Mrs. Milne and her husband, John, a private equity fund manager, gave $1 million to support the ballet company’s new production of Tchaikovsky’s “Sleeping Beauty,” which will have its world premiere on June 1. Excerpts of that production and others from the company’s season were danced at the gala.
It was clear the Memorial Day rule was made to be broken: In a crowd of 1200 guests, more than two-dozen women wore white or champagne, among them actress Lynda Carter, best known for her role as television’s “Wonder Woman,” and Upper East Side boutique owner Nina Griscom.

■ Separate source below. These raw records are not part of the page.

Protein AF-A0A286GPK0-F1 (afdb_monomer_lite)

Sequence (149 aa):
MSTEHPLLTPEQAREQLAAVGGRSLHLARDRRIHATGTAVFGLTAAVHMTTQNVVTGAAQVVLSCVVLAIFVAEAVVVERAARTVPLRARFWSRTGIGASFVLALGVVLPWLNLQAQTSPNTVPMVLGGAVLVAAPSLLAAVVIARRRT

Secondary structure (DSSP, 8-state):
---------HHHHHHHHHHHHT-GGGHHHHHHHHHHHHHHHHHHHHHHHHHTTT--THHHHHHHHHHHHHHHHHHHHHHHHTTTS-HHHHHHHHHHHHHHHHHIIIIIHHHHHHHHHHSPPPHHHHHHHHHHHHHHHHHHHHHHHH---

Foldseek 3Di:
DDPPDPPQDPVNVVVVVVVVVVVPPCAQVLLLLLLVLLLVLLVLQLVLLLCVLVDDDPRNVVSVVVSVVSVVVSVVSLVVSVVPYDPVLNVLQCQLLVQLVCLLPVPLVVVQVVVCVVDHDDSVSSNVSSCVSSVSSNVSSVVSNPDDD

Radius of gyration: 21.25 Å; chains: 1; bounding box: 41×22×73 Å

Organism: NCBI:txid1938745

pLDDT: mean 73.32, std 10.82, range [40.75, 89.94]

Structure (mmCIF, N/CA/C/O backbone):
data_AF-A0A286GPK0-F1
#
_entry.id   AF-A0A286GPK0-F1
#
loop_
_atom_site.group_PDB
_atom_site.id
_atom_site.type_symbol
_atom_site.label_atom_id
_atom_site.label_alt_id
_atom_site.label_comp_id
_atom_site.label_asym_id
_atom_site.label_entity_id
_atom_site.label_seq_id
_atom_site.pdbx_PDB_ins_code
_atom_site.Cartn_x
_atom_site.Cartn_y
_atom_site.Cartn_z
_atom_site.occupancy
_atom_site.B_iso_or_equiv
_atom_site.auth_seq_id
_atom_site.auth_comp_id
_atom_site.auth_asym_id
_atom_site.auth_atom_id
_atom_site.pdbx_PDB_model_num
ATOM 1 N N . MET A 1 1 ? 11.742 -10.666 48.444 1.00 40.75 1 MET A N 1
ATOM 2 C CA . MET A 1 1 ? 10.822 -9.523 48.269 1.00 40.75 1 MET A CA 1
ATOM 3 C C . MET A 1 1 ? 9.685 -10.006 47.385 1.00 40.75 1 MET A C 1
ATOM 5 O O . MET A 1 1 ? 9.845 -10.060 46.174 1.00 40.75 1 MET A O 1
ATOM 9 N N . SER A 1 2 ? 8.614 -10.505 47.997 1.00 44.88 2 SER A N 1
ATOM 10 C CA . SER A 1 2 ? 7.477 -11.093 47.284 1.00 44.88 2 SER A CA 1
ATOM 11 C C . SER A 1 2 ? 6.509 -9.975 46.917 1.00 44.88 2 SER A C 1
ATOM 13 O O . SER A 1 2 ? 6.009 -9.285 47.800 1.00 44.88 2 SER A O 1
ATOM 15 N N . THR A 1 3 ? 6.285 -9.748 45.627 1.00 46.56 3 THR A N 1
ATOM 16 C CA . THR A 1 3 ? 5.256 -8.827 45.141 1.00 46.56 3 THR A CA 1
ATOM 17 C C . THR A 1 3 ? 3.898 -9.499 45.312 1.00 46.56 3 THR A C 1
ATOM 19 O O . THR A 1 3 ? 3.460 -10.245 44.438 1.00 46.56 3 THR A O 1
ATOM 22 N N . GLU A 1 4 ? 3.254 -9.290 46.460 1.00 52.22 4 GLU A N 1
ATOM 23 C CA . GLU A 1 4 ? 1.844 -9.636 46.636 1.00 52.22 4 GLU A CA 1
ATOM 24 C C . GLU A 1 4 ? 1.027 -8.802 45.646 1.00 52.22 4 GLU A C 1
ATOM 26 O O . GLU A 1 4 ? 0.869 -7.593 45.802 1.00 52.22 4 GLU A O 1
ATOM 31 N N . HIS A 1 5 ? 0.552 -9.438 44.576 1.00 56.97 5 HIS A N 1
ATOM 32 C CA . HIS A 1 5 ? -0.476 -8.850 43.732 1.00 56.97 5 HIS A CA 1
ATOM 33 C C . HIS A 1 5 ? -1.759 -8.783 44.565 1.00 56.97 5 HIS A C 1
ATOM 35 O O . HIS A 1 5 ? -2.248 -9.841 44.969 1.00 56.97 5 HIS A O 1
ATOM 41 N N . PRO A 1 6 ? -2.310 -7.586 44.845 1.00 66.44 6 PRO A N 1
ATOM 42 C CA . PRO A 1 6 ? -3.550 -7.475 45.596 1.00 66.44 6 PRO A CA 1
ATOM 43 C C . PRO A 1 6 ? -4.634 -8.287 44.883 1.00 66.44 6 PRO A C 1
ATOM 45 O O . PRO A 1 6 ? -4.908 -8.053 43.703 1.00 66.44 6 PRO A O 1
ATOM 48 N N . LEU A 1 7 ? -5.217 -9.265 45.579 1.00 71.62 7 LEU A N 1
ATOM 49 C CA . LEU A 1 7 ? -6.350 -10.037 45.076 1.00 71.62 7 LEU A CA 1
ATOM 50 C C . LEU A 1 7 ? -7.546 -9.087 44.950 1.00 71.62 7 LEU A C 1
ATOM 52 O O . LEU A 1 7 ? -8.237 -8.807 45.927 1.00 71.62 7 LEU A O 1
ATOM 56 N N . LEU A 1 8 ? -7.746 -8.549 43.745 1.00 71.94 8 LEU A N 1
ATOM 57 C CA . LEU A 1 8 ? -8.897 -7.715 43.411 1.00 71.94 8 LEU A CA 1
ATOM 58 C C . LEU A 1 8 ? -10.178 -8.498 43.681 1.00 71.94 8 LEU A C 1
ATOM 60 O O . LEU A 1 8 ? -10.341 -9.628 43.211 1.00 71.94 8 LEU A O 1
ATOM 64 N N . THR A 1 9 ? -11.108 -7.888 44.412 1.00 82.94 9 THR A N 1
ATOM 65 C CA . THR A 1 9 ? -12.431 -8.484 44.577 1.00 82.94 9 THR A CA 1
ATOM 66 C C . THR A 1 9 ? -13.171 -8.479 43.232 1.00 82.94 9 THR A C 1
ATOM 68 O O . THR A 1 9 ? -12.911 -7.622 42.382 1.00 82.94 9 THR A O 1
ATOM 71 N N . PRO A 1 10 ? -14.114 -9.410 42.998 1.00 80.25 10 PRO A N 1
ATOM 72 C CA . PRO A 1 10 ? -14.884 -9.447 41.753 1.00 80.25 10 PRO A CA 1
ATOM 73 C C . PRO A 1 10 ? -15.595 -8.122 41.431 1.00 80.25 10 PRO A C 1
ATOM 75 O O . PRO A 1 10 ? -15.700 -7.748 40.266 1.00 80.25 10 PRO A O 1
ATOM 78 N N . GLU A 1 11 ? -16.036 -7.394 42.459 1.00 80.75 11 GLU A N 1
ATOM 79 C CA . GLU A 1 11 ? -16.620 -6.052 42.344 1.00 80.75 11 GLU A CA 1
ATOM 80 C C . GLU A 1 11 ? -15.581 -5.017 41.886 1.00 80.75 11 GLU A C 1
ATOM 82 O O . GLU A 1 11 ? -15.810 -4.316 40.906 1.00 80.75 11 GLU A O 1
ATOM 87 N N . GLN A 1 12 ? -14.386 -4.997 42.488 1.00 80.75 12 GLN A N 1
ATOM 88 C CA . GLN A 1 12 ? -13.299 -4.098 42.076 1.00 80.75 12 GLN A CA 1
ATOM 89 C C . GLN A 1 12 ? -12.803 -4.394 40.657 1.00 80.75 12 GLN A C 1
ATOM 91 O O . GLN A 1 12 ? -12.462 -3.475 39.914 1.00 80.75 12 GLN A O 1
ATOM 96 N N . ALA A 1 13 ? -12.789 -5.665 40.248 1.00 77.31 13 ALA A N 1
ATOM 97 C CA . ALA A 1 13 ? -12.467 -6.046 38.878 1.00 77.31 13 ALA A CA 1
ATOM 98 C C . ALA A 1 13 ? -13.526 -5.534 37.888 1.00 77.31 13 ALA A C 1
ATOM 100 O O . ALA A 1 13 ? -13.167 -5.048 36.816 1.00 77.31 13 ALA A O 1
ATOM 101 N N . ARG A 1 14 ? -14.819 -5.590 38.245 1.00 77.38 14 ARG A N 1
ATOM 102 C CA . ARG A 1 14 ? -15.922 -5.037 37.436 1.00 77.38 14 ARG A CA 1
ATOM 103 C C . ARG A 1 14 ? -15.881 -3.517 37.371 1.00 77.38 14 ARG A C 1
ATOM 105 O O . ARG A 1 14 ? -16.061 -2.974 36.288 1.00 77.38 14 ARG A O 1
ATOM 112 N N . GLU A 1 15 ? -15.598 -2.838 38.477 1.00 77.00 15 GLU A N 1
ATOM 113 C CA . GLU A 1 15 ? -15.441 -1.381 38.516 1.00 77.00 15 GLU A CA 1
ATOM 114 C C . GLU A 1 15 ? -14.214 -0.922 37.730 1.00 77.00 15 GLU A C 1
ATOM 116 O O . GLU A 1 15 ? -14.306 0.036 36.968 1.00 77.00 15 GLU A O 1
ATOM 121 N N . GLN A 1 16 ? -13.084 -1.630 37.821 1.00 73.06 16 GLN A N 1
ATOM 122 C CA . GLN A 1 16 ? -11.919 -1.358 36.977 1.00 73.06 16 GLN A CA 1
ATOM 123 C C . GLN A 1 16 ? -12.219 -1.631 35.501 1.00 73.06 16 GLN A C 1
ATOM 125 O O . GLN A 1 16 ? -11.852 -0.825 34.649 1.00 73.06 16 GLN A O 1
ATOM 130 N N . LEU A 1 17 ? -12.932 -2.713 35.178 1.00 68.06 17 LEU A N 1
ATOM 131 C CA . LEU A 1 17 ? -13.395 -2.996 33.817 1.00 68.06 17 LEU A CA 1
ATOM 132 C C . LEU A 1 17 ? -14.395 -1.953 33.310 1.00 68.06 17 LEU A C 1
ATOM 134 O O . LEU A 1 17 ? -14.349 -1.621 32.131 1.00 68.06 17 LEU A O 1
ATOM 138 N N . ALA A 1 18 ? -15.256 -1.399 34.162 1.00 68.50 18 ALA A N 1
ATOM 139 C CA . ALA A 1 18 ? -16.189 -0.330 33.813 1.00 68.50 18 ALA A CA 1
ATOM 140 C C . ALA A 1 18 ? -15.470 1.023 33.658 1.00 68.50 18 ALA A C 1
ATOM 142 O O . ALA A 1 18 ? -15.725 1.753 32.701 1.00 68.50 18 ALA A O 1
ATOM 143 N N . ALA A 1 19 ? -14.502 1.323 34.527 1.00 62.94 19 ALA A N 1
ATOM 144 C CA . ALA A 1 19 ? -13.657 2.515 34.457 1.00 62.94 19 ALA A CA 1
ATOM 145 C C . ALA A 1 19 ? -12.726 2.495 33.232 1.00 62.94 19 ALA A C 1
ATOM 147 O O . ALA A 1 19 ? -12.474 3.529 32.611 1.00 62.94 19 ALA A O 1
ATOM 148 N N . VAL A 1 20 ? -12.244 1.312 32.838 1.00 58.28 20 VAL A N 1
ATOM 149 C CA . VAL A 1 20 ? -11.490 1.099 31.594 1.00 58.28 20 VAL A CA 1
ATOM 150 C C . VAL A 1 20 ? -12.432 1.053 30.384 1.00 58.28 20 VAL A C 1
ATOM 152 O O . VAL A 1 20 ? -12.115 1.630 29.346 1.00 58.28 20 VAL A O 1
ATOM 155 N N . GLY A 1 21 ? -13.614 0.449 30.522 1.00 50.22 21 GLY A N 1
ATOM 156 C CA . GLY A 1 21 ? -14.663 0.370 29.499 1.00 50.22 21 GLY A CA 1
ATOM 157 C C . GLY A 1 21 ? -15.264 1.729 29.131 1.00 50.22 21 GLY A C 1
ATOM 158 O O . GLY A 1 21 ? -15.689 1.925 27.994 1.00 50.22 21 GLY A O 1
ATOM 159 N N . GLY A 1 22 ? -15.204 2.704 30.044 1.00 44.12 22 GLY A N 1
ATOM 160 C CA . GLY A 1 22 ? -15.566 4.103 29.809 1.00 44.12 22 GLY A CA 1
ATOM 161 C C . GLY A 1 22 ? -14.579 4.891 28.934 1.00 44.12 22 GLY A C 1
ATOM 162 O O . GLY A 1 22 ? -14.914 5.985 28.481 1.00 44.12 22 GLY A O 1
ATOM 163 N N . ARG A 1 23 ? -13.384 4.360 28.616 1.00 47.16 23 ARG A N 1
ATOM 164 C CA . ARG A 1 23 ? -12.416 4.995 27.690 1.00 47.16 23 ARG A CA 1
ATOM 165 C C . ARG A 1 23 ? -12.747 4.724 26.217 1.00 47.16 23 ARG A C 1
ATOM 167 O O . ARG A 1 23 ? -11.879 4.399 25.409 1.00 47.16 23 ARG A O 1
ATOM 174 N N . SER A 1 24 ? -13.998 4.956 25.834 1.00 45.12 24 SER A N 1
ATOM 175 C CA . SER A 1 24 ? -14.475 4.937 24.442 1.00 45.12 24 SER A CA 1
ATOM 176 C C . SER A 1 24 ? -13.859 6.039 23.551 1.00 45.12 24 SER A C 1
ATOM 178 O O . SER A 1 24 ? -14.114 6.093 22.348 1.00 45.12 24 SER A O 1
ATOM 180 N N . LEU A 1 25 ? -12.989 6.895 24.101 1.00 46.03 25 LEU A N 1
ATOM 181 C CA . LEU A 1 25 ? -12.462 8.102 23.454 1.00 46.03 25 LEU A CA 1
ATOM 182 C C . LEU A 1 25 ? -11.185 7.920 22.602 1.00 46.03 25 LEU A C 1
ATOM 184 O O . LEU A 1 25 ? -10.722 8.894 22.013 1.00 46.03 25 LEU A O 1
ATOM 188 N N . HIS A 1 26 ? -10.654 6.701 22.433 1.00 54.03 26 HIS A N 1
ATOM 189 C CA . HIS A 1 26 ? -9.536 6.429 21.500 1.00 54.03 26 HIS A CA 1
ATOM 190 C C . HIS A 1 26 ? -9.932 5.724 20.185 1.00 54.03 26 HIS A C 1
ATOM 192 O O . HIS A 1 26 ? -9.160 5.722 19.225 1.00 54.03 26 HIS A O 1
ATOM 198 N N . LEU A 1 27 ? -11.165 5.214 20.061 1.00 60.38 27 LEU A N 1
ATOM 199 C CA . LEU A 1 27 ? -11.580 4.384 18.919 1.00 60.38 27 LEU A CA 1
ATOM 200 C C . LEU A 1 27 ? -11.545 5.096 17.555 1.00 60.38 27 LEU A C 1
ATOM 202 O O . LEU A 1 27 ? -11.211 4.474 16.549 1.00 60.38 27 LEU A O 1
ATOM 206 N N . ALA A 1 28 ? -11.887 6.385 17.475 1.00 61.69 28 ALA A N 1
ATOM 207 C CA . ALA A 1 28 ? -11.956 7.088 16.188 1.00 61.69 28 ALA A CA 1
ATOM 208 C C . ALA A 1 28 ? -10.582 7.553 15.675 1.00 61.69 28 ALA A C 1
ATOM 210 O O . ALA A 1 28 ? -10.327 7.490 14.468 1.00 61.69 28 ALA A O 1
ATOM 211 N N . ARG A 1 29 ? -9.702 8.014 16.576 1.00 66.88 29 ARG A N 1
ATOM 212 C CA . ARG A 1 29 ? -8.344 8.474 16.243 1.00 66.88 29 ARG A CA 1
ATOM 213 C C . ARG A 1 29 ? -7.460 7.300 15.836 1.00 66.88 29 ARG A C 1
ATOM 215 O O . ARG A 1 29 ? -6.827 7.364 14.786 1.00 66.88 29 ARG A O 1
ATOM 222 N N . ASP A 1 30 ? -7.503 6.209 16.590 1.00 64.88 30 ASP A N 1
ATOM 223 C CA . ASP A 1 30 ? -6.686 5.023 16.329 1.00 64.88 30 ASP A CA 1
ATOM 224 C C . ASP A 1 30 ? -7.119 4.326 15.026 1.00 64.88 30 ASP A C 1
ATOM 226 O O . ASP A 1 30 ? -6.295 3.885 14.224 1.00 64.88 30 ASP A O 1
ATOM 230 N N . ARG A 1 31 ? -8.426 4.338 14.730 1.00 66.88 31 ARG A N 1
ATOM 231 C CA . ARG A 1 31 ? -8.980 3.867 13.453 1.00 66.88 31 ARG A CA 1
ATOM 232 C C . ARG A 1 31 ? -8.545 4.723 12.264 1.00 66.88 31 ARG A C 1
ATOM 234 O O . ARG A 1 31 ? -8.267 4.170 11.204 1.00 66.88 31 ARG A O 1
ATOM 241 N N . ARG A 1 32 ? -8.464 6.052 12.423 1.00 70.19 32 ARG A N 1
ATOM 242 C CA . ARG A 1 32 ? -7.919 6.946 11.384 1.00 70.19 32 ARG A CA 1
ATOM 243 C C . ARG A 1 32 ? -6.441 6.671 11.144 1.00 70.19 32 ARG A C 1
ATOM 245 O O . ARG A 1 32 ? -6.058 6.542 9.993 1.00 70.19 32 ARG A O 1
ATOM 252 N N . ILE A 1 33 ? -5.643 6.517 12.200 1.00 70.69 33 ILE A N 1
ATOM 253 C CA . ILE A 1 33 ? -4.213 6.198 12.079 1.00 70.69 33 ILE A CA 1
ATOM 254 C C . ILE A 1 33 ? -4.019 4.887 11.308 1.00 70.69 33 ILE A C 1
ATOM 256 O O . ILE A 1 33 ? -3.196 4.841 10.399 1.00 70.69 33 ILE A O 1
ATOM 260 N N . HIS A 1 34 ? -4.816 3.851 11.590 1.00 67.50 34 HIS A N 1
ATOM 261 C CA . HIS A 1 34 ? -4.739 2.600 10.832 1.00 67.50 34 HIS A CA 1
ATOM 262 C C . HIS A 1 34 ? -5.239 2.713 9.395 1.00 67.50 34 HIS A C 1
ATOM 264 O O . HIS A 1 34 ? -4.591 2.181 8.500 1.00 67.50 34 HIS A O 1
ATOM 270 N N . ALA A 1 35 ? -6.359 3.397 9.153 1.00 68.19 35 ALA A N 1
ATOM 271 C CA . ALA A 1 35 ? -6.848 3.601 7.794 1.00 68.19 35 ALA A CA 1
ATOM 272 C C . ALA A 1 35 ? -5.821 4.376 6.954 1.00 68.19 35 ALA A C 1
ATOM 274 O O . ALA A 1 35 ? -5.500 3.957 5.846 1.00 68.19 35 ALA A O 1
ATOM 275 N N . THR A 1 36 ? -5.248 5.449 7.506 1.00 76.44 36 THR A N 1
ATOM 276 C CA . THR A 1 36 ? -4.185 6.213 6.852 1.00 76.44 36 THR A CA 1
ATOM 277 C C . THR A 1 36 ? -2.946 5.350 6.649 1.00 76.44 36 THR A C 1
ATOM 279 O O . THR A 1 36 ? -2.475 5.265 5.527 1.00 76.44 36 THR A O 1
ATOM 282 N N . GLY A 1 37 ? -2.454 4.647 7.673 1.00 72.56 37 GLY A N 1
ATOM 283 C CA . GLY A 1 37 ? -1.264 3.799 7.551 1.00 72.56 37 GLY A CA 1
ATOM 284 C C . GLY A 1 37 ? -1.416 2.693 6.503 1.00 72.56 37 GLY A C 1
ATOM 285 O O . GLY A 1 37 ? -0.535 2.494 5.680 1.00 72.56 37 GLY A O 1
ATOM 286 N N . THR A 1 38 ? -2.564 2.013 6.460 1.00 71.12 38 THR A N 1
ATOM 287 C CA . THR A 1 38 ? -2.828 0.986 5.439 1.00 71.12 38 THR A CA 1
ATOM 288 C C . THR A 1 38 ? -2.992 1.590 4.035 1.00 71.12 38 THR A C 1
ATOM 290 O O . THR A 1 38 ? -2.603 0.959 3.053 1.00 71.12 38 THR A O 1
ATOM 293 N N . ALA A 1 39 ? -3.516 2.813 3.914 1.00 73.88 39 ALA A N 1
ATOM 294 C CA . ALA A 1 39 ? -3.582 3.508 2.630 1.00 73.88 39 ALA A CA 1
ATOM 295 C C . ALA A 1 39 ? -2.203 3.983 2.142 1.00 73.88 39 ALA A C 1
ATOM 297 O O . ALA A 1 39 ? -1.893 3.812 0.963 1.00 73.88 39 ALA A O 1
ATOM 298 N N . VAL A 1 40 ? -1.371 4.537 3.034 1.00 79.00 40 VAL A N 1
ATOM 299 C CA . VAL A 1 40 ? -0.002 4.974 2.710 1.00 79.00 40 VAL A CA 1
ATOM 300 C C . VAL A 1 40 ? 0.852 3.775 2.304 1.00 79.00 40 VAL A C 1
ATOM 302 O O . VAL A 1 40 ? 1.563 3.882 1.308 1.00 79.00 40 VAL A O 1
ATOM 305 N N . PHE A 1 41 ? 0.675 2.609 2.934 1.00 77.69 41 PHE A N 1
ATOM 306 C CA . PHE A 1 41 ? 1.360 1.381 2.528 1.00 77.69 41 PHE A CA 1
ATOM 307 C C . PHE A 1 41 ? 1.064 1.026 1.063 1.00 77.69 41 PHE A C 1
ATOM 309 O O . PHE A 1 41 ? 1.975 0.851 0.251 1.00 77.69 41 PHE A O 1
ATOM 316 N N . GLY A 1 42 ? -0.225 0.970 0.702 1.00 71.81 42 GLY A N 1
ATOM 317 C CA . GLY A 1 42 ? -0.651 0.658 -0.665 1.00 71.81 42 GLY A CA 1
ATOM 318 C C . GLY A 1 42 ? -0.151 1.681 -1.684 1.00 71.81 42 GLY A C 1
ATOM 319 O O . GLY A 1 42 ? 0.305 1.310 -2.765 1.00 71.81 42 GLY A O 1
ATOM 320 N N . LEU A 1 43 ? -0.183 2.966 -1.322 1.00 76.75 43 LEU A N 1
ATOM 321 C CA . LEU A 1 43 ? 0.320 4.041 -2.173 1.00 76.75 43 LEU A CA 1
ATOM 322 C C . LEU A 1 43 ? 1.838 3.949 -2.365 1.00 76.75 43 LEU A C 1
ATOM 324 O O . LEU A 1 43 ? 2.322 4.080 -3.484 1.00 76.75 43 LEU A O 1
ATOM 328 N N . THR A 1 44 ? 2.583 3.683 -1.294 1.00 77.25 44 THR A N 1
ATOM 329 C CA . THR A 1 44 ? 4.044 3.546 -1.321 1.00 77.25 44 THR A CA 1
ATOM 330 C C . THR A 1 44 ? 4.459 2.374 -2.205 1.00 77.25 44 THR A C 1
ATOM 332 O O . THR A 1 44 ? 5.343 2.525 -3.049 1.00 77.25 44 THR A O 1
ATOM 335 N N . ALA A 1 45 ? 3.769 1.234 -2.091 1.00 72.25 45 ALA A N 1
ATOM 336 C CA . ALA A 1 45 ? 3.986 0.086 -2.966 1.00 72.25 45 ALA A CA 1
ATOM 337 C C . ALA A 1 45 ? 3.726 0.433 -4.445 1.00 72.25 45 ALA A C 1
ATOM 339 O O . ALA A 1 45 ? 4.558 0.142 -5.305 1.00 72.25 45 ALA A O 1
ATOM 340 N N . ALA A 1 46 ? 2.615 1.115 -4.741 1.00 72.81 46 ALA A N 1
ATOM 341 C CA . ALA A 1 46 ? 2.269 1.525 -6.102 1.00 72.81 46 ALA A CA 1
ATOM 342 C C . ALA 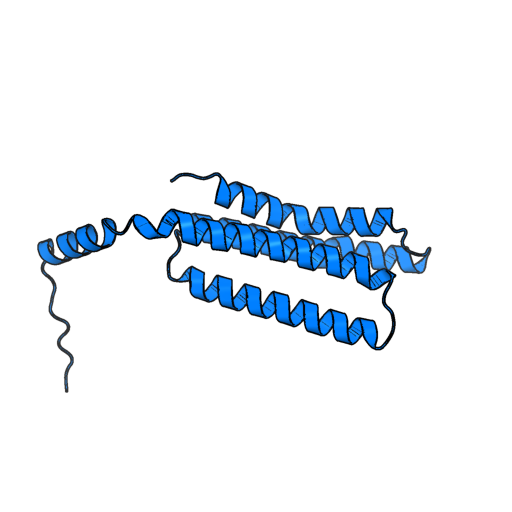A 1 46 ? 3.284 2.515 -6.705 1.00 72.81 46 ALA A C 1
ATOM 344 O O . ALA A 1 46 ? 3.715 2.355 -7.853 1.00 72.81 46 ALA A O 1
ATOM 345 N N . VAL A 1 47 ? 3.701 3.517 -5.926 1.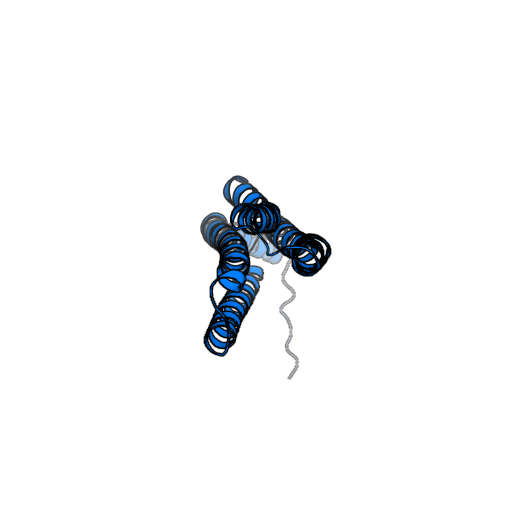00 77.00 47 VAL A N 1
ATOM 346 C CA . VAL A 1 47 ? 4.723 4.492 -6.331 1.00 77.00 47 VAL A CA 1
ATOM 347 C C . VAL A 1 47 ? 6.040 3.784 -6.617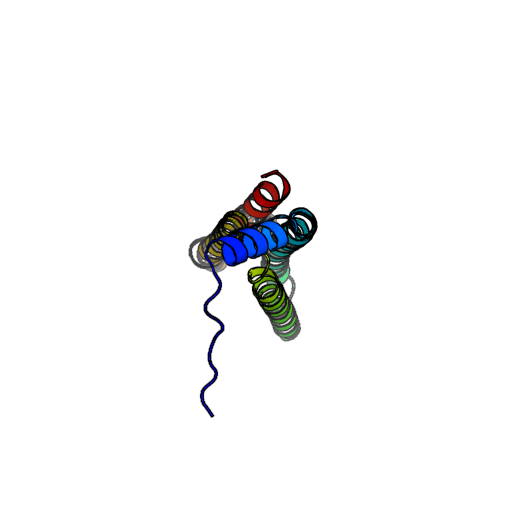 1.00 77.00 47 VAL A C 1
ATOM 349 O O . VAL A 1 47 ? 6.641 4.044 -7.660 1.00 77.00 47 VAL A O 1
ATOM 352 N N . HIS A 1 48 ? 6.460 2.856 -5.753 1.00 73.56 48 HIS A N 1
ATOM 353 C CA . HIS A 1 48 ? 7.692 2.094 -5.941 1.00 73.56 48 HIS A CA 1
ATOM 354 C C . HIS A 1 48 ? 7.679 1.283 -7.245 1.00 73.56 48 HIS A C 1
ATOM 356 O O . HIS A 1 48 ? 8.605 1.397 -8.044 1.00 73.56 48 HIS A O 1
ATOM 362 N N . MET A 1 49 ? 6.604 0.534 -7.518 1.00 70.06 49 MET A N 1
ATOM 363 C CA . MET A 1 49 ? 6.483 -0.245 -8.761 1.00 70.06 49 MET A CA 1
ATOM 364 C C . MET A 1 49 ? 6.519 0.640 -10.014 1.00 70.06 49 MET A C 1
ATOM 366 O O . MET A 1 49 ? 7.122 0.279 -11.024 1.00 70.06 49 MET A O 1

One of the lovely things about this fashion moment was that it seemed like serendipity: there was no directive on the invitation to wear white, and the co-chairwomen of the event — Susan Fales-Hill, Sloan Lindemann Barnett, and Tory Burch — did not wear white.
Ms. Fales-Hill, in fact, seemed most concerned with the color of money.
“We raised $4.6 million tonight,” she said. Yet she wasn’t satisfied. “Someone at my table reminded me that the Robin Hood Foundation raised $73 million in one night. Well, I have a cup. It says, ‘Brother, can you spare $10 million?”
Ms. Fales-Hill’s remarks reminded all that this wasn’t just a party, but an occasion for charity. She cited the aphorism, “You make a living by what you get, you make a life from what you give.”
Her words may not have been out of place at a wedding, but, thankfully, none of the women wearing white looked like wannabe brides. Young women wore their dresses short to avoid any confusion.
“‘Swan Lake’ is one of my favorite ballets, and I’m very inspired by costumes, so maybe subconsciously that’s why I wore white,” an interior design student at Parsons, Danielle Mastrangelo, said. This summer, she added, she will work for American Ballet Theatre dancer Ethan Stiefel’s program in Martha’s Vineyard.
By then, no one will question the propriety of an alabaster-hued frock.